Вместо ответа Зинаида сказала:

— Петро убили.

Алексей покачал головой. Значит, так. Значит, Петро убили.

Он попробовал вызвать в себе злорадство: вот Петро убили, а он жив, прогадала ты, Зинаида, но, кроме этой сухой, не облаченной чувством мысли, ничего вызвать в себе не мог.

— А ты? — спросила Зинаида.

— Ранило. Тут в госпитале лежал, — ответил он.

— Почему не в Москве?

Вот он, этот вопрос, самый злой и самый больной вопрос, какой только могла задать Зинаида, не зная, не ведая, какая в нем для Пряхина таится боль. Вчера, надо же, только вчера он думал о второй попытке, о втором заходе, и все ему казалось правильным, возможным, во всяком случае, вероятным, и он был полон надежд. А сегодня?..

Впрочем, а что сегодня? Ну, встретил он Зинаиду. Невероятно, неправдоподобно, но встретил; жизнь, значит, может подстроить и такую ловушку. Что и говорить, неприятна эта встреча, безрадостна, но в общем-то ничего особенного. Встретил Зинаиду, ну и ладно. Давно он эту Зинаиду вышвырнул из сердца. Вон даже не узнал сразу. Да и теперь вглядывается в нее, и ничто его не тревожит, ни на чуточку даже, хоть и вспоминал он ее вчера, перед сном совсем по-другому.

Ничего не осталось от прежней Зинаиды. Голос сиплый, чужой. Лицо обветренное, незнакомое. Даже губы и те иные — ссохлись, тоньше стали. Просто знакомую встретил, вот и все. Потому он и не в Москве, а тут. Все начинает сначала.

Не-ет! Не так просто сбить его с пути, да еще с такого, какой он прополз. Довоенная комната, Зинаида со своим Петром, Иван Федорович с «эмкой», фронтовой зимник, госпиталь, боль без дня и без ночи — как непрерывающееся, слепящее северное сияние.

Слишком густо он хлебнул, и слишком мало корней у него в этой жизни, чтобы отказался он от своей идеи, от второй попытки, от надежды, что и в сорок лет можно жизнь начать, встретить в ней доброго человека, зажить покойно и радостно, чтобы круг свой, отпущенный природой, очертить как надо — с любовью, с продолжением своим, детьми, с мыслью, что прожил ты не напрасно.

Так что Алексей сжал губы и ответил Зинаиде сухо:

— Временно.

Он шагнул к двери, мельком обернулся, охватив взглядом всю фигуру Зинаиды — сжавшуюся, усохшую старуху, — и переступил порог.

— Вот едрит-твой! — прошептал он себе, ощутив какую-то опустошенность.

Точно кто-то подслушал его мысли, подкрался сзади на цыпочках и дышит тяжело в затылок.

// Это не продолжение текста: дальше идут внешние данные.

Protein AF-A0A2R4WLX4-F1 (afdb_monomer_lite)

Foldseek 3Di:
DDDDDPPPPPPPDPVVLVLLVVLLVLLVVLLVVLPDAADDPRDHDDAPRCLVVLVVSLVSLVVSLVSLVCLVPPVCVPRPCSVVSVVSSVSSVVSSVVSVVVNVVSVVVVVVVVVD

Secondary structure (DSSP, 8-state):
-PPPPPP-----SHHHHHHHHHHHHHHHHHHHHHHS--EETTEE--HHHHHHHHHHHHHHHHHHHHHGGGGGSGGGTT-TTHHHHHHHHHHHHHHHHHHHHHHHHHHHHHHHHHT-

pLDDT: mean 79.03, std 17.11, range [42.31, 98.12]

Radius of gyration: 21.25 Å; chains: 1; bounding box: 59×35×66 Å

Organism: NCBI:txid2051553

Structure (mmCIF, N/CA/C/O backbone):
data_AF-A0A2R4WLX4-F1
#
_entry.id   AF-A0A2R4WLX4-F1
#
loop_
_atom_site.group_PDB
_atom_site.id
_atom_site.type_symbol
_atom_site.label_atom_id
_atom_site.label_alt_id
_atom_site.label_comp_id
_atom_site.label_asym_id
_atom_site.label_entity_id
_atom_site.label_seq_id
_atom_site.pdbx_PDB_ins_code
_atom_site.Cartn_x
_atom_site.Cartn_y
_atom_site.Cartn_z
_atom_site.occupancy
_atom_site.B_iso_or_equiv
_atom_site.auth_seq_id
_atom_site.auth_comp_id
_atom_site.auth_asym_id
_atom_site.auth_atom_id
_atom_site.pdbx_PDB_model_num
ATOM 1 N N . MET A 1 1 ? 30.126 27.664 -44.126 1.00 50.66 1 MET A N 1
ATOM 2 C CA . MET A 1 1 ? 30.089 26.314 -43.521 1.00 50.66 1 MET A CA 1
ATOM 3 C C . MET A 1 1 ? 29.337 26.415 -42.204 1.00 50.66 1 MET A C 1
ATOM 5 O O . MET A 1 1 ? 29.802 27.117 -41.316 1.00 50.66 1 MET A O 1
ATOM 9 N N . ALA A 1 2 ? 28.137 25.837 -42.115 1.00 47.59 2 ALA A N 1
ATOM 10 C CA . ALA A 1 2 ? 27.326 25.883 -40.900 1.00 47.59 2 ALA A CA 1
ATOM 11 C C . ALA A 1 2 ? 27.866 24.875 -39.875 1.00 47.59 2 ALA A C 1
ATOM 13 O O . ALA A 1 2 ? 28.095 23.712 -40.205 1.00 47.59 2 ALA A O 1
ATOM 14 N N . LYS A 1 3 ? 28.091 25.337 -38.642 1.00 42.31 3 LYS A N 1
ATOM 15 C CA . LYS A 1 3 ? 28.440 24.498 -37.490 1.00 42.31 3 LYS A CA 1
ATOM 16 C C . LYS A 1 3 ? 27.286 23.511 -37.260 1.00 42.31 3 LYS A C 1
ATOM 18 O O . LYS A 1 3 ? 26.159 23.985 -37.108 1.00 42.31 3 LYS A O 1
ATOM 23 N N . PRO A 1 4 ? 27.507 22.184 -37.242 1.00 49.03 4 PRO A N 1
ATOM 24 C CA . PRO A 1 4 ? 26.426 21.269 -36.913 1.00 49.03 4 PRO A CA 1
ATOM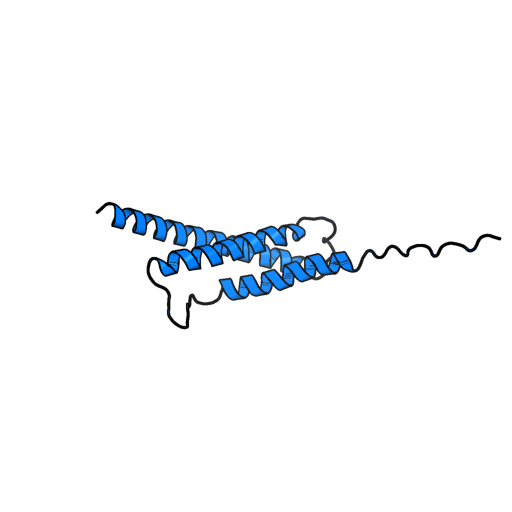 25 C C . PRO A 1 4 ? 25.972 21.567 -35.483 1.00 49.03 4 PRO A C 1
ATOM 27 O O . PRO A 1 4 ? 26.793 21.667 -34.565 1.00 49.03 4 PRO A O 1
ATOM 30 N N . ALA A 1 5 ? 24.665 21.769 -35.309 1.00 53.03 5 ALA A N 1
ATOM 31 C CA . ALA A 1 5 ? 24.063 21.799 -33.987 1.00 53.03 5 ALA A CA 1
ATOM 32 C C . ALA A 1 5 ? 24.426 20.481 -33.287 1.00 53.03 5 ALA A C 1
ATOM 34 O O . ALA A 1 5 ? 24.350 19.429 -33.934 1.00 53.03 5 ALA A O 1
ATOM 35 N N . PRO A 1 6 ? 24.853 20.503 -32.011 1.00 47.94 6 PRO A N 1
ATOM 36 C CA . PRO A 1 6 ? 25.039 19.263 -31.285 1.00 47.94 6 PRO A CA 1
ATOM 37 C C . PRO A 1 6 ? 23.696 18.542 -31.316 1.00 47.94 6 PRO A C 1
ATOM 39 O O . PRO A 1 6 ? 22.684 19.101 -30.889 1.00 47.94 6 PRO A O 1
ATOM 42 N N . ALA A 1 7 ? 23.685 17.337 -31.889 1.00 51.62 7 ALA A N 1
ATOM 43 C CA . ALA A 1 7 ? 22.561 16.435 -31.752 1.00 51.62 7 ALA A CA 1
ATOM 44 C C . ALA A 1 7 ? 22.237 16.408 -30.261 1.00 51.62 7 ALA A C 1
ATOM 46 O O . ALA A 1 7 ? 23.101 16.053 -29.456 1.00 51.62 7 ALA A O 1
ATOM 47 N N . ALA A 1 8 ? 21.042 16.876 -29.897 1.00 51.38 8 ALA A N 1
ATOM 48 C CA . ALA A 1 8 ? 20.504 16.653 -28.575 1.00 51.38 8 ALA A CA 1
ATOM 49 C C . ALA A 1 8 ? 20.491 15.135 -28.41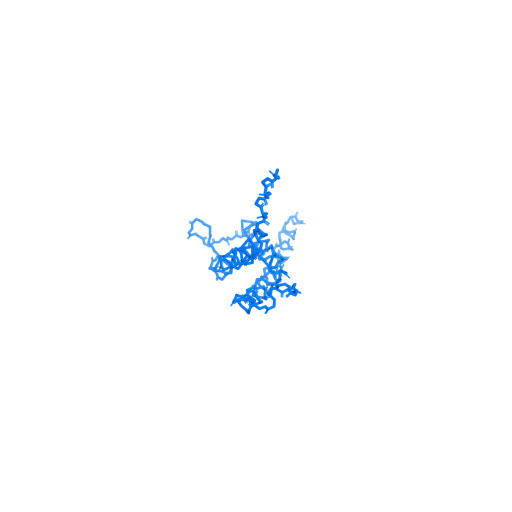8 1.00 51.38 8 ALA A C 1
ATOM 51 O O . ALA A 1 8 ? 19.623 14.456 -28.966 1.00 51.38 8 ALA A O 1
ATOM 52 N N . ALA A 1 9 ? 21.539 14.603 -27.789 1.00 47.62 9 ALA A N 1
ATOM 53 C CA . ALA A 1 9 ? 21.598 13.222 -27.380 1.00 47.62 9 ALA A CA 1
ATOM 54 C C . ALA A 1 9 ? 20.305 13.017 -26.606 1.00 47.62 9 ALA A C 1
ATOM 56 O O . ALA A 1 9 ? 20.074 13.718 -25.621 1.00 47.62 9 ALA A O 1
ATOM 57 N N . ALA A 1 10 ? 19.417 12.185 -27.146 1.00 52.12 10 ALA A N 1
ATOM 58 C CA . ALA A 1 10 ? 18.148 11.884 -26.523 1.00 52.12 10 ALA A CA 1
ATOM 59 C C . ALA A 1 10 ? 18.454 11.467 -25.082 1.00 52.12 10 ALA A C 1
ATOM 61 O O . ALA A 1 10 ? 19.017 10.399 -24.842 1.00 52.12 10 ALA A O 1
ATOM 62 N N . ASP A 1 11 ? 18.153 12.358 -24.139 1.00 48.06 11 ASP A N 1
ATOM 63 C CA . ASP A 1 11 ? 18.486 12.261 -22.716 1.00 48.06 11 ASP A CA 1
ATOM 64 C C . ASP A 1 11 ? 17.537 11.267 -22.017 1.00 48.06 11 ASP A C 1
ATOM 66 O O . ASP A 1 11 ? 16.940 11.532 -20.976 1.00 48.06 11 ASP A O 1
ATOM 70 N N . TRP A 1 12 ? 17.293 10.132 -22.680 1.00 55.25 12 TRP A N 1
ATOM 71 C CA . TRP A 1 12 ? 16.122 9.290 -22.478 1.00 55.25 12 TRP A CA 1
ATOM 72 C C . TRP A 1 12 ? 16.439 7.788 -22.409 1.00 55.25 12 TRP A C 1
ATOM 74 O O . TRP A 1 12 ? 15.959 6.993 -23.209 1.00 55.25 12 TRP A O 1
ATOM 84 N N . PRO A 1 13 ? 17.199 7.340 -21.402 1.00 56.56 13 PRO A N 1
ATOM 85 C CA . PRO A 1 13 ? 16.715 6.160 -20.672 1.00 56.56 13 PRO A CA 1
ATOM 86 C C . PRO A 1 13 ? 16.839 6.272 -19.147 1.00 56.56 13 PRO A C 1
ATOM 88 O O . PRO A 1 13 ? 16.282 5.443 -18.438 1.00 56.56 13 PRO A O 1
ATOM 91 N N . ARG A 1 14 ? 17.535 7.289 -18.619 1.00 51.84 14 ARG A N 1
ATOM 92 C CA . ARG A 1 14 ? 17.805 7.401 -17.172 1.00 51.84 14 ARG A CA 1
ATOM 93 C C . ARG A 1 14 ? 16.555 7.760 -16.364 1.00 51.84 14 ARG A C 1
ATOM 95 O O . ARG A 1 14 ? 16.178 6.996 -15.488 1.00 51.84 14 ARG A O 1
ATOM 102 N N . ARG A 1 15 ? 15.830 8.817 -16.762 1.00 54.12 15 ARG A N 1
ATOM 103 C CA . ARG A 1 15 ? 14.622 9.292 -16.051 1.00 54.12 15 ARG A CA 1
ATOM 104 C C . ARG A 1 15 ? 13.526 8.232 -15.865 1.00 54.12 15 ARG A C 1
ATOM 106 O O . ARG A 1 15 ? 12.792 8.282 -14.891 1.00 54.12 15 ARG A O 1
ATOM 113 N N . LEU A 1 16 ? 13.394 7.280 -16.791 1.00 53.03 16 LEU A N 1
ATOM 114 C CA . LEU A 1 16 ? 12.347 6.250 -16.731 1.00 53.03 16 LEU A CA 1
ATOM 115 C C . LEU A 1 16 ? 12.676 5.097 -15.777 1.00 53.03 16 LEU A C 1
ATOM 117 O O . LEU A 1 16 ? 11.760 4.545 -15.172 1.00 53.03 16 LEU A O 1
ATOM 121 N N . VAL A 1 17 ? 13.954 4.730 -15.652 1.00 57.72 17 VAL A N 1
ATOM 122 C CA . VAL A 1 17 ? 14.411 3.786 -14.618 1.00 57.72 17 VAL A CA 1
ATOM 123 C C . VAL A 1 17 ? 14.163 4.392 -13.237 1.00 57.72 17 VAL A C 1
ATOM 125 O O . VAL A 1 17 ? 13.703 3.699 -12.329 1.00 57.72 17 VAL A O 1
ATOM 128 N N . ASP A 1 18 ? 14.376 5.702 -13.116 1.00 73.25 18 ASP A N 1
ATOM 129 C CA . ASP A 1 18 ? 14.196 6.429 -11.864 1.00 73.25 18 ASP A CA 1
ATOM 130 C C . ASP A 1 18 ? 12.729 6.410 -11.400 1.00 73.25 18 ASP A C 1
ATOM 132 O O . ASP A 1 18 ? 12.472 6.035 -10.262 1.00 73.25 18 ASP A O 1
ATOM 136 N N . ASP A 1 19 ? 11.748 6.675 -12.272 1.00 81.31 19 ASP A N 1
ATOM 137 C CA . ASP A 1 19 ? 10.325 6.732 -11.878 1.00 81.31 19 ASP A CA 1
ATOM 138 C C . ASP A 1 19 ? 9.800 5.426 -11.250 1.00 81.31 19 ASP A C 1
ATOM 140 O O . ASP A 1 19 ? 9.060 5.438 -10.256 1.00 81.31 19 ASP A O 1
ATOM 144 N N . PHE A 1 20 ? 10.148 4.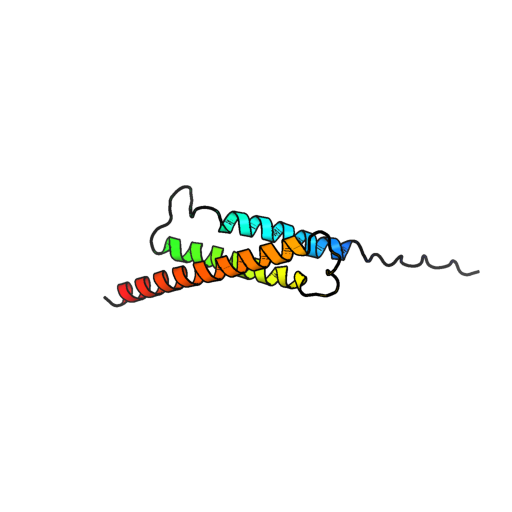276 -11.840 1.00 89.88 20 PHE A N 1
ATOM 145 C CA . PHE A 1 20 ? 9.699 2.982 -11.323 1.00 89.88 20 PHE A CA 1
ATOM 146 C C . PHE A 1 20 ? 10.508 2.555 -10.098 1.00 89.88 20 PHE A C 1
ATOM 148 O O . PHE A 1 20 ? 9.926 2.057 -9.133 1.00 89.88 20 PHE A O 1
ATOM 155 N N . ALA A 1 21 ? 11.817 2.821 -10.076 1.00 91.19 21 ALA A N 1
ATOM 156 C CA . ALA A 1 21 ? 12.629 2.609 -8.884 1.00 91.19 21 ALA A CA 1
ATOM 157 C C . ALA A 1 21 ? 12.137 3.458 -7.699 1.00 91.19 21 ALA A C 1
ATOM 159 O O . ALA A 1 21 ? 11.980 2.937 -6.595 1.00 91.19 21 ALA A O 1
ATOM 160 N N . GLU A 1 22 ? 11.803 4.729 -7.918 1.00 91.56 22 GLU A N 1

Не кто-то, не кто-то… Зинаида!

Отчаянно сопротивляясь этому, Алексей чувствовал, как легкость, с которой он жил неделю, куда-то уходит, точно вытекает из него, а взамен наваливается тяжесть. Будто шептала ему Зинаида из-за спины: "А вот и я, вот и я". Алексей махнул рукой и двинулся к гаражу: "Да что я, не сам себе хозяин? Или дитя малое?!" А вслух повторил, качнув головой:

— Вот едрит-твой!

По утрам натощак Алексей пил отвар то из сырой пшеницы, то из проросшего овса, ел пайку хлеба, иногда смазанного непонятным жирком, похожим скорее на вазелин, и шел через весь город на работу.

Стояла затяжная осень, мороз все никак не прихватывал землю, и она расползлась, разведенная нудными дождями, превратилась в жидкую кашу, по которой не только пешком двигаться было трудно и склизко, но и на машине, потому что по глинистой грязи слабосильная газогенераторка вихляла и застревала в первой колдобине.

За день Алексей укатывался так, что, возвращаясь, раз-другой непременно падал — ноги едва держали его, — и являлся к тете Груне грязнущий, как сам черт. Слава богу, хоть старуха задерживалась в госпитале допоздна, и Пряхин успевал помыться, замыть шинель и даже подсушить ее.

Каждое утро начиналось с чистки топки, разжигания круглой печки за спиной кабины, и во время езды требовалось не забывать о дровах и воде, часто останавливаться, да тут еще эта грязь…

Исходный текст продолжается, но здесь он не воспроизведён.